Engineering entanglement between resonators by hot environment

TL;DR

This paper proposes an autonomous quantum thermal machine that entangles two resonators via a hot thermal bath, using bath spectrum filtering to enable entanglement without external coherent drives.

Contribution

It introduces a novel autonomous thermal machine design that achieves entanglement through engineered hot baths, offering an alternative to traditional reservoir engineering methods.

Findings

Entanglement between resonators achieved via hot bath.

Bath spectrum filtering enables entanglement without external drives.
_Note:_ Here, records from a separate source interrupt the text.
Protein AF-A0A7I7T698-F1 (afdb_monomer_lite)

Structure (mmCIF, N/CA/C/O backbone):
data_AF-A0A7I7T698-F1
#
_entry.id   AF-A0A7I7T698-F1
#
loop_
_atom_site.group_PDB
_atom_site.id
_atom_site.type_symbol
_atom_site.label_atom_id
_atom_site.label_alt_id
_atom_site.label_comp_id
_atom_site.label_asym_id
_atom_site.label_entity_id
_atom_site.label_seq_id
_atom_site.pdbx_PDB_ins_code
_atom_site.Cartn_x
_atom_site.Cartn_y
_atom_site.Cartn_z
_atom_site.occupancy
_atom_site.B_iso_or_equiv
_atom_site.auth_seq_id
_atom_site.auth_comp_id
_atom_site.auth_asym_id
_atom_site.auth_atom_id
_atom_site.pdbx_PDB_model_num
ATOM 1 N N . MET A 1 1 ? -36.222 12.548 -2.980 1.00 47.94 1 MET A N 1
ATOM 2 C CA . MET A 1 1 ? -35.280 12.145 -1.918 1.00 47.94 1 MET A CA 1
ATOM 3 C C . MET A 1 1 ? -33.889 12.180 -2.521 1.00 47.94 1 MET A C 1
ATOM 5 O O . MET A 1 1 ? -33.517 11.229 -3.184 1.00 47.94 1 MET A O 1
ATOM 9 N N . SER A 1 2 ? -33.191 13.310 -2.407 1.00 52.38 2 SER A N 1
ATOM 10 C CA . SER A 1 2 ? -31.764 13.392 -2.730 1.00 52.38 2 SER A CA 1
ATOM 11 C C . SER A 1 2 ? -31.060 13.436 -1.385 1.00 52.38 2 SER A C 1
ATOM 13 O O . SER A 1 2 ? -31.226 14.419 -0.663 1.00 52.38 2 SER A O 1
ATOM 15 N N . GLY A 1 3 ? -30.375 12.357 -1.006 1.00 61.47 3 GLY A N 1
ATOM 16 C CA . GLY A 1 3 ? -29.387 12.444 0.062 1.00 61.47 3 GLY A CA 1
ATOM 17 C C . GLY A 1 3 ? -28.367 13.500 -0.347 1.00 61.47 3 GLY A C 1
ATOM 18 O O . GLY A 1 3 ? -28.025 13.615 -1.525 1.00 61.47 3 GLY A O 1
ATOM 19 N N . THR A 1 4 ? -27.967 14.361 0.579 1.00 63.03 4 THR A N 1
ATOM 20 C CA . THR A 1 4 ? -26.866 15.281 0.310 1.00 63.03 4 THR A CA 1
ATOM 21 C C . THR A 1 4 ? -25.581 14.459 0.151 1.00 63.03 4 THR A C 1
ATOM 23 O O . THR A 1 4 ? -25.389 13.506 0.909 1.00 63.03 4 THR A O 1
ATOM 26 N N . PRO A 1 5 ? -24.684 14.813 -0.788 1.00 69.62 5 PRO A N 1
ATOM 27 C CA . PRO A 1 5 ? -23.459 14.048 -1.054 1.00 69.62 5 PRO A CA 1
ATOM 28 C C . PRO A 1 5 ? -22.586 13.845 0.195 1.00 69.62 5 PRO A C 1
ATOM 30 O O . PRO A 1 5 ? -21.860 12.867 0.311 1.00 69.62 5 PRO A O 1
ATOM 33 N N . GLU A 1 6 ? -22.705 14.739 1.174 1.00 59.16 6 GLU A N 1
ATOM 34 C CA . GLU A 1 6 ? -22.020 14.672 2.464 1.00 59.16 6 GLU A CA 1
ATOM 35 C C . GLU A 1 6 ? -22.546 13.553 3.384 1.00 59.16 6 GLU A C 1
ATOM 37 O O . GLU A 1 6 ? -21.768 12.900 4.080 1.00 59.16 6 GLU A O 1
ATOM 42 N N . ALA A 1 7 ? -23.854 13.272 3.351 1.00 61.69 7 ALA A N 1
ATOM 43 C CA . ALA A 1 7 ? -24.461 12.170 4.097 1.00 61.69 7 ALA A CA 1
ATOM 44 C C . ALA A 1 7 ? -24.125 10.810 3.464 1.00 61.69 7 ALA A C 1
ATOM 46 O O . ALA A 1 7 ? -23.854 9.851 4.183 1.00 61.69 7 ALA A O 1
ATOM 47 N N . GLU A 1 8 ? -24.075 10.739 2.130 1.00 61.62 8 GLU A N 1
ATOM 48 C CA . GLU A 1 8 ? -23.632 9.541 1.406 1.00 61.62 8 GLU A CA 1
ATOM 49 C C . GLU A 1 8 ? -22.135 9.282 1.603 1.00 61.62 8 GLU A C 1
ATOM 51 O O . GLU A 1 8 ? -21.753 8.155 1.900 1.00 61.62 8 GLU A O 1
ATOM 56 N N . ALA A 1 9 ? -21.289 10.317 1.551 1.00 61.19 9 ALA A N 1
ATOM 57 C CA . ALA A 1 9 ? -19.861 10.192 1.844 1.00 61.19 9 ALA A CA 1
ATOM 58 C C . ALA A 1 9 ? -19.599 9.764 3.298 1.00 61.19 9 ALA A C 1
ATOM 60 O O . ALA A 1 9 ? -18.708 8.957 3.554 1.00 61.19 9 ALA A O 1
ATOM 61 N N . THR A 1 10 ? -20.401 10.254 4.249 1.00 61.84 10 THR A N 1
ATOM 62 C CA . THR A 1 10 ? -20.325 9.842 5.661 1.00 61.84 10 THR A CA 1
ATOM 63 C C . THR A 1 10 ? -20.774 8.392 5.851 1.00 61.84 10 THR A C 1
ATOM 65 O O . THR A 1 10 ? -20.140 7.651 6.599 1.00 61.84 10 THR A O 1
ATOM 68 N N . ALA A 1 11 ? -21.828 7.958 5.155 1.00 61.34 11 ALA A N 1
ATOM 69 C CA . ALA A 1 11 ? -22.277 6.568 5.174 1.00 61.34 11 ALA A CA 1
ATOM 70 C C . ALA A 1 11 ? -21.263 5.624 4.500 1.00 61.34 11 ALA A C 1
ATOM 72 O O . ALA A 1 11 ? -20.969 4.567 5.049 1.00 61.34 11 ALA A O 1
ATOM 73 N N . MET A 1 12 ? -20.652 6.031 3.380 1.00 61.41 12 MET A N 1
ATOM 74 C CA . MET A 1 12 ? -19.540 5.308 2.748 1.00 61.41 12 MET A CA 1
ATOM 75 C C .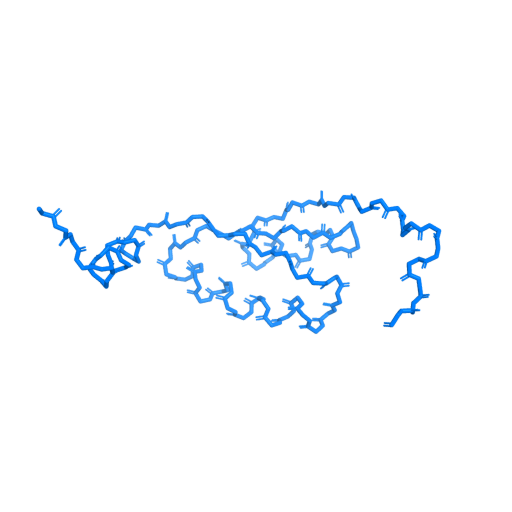 MET A 1 12 ? -18.307 5.233 3.652 1.00 61.41 12 MET A C 1
ATOM 77 O O . MET A 1 12 ? -17.625 4.216 3.666 1.00 61.41 12 MET A O 1
ATOM 81 N N . ALA A 1 13 ? -18.017 6.289 4.419 1.00 62.59 13 ALA A N 1
ATOM 82 C CA . ALA A 1 13 ? -16.932 6.291 5.398 1.00 62.59 13 ALA A CA 1
ATOM 83 C C . ALA A 1 13 ? -17.212 5.379 6.607 1.00 62.59 13 ALA A C 1
ATOM 85 O O . ALA A 1 13 ? -16.271 4.969 7.283 1.00 62.59 13 ALA A O 1
ATOM 86 N N . ALA A 1 14 ? -18.482 5.066 6.886 1.00 67.12 14 ALA A N 1
ATOM 87 C CA . ALA A 1 14 ? -18.874 4.155 7.959 1.00 67.12 14 ALA A CA 1
ATOM 88 C C . ALA A 1 14 ? -18.759 2.669 7.564 1.00 67.12 14 ALA A C 1
ATOM 90 O O . ALA A 1 14 ? -18.707 1.816 8.449 1.00 67.12 14 ALA A O 1
ATOM 91 N N . GLU A 1 15 ? -18.699 2.348 6.267 1.00 84.25 15 GLU A N 1
ATOM 92 C CA . GLU A 1 15 ? -18.523 0.980 5.774 1.00 84.25 15 GLU A CA 1
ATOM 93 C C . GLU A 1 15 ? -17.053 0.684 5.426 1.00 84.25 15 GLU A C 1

Potential for simpler quantum state engineering in thermal environments.

Abstract

Autonomous quantum thermal machines do not require an external coherent drive or work input to perform the desired tasks, which makes them a promising candidate for thermal management in quantum systems. Here, we propose an autonomous quantum thermal machine in which two uncoupled macroscopic mechanical resonators or microwave resonators achieve considerable entanglement via a hot thermal bath. This becomes possible by coupling the resonators to a common two-level system or third harmonic oscillator and driving it by the hot incoherent thermal bath. The critical step to make the entanglement involves suitable engineering of the hot bath, realized by bath spectrum filtering. Our results suggest that the bath spectrum filtering can be an alternative to typical non-autonomous reservoir engineering schemes to create exotic quantum states.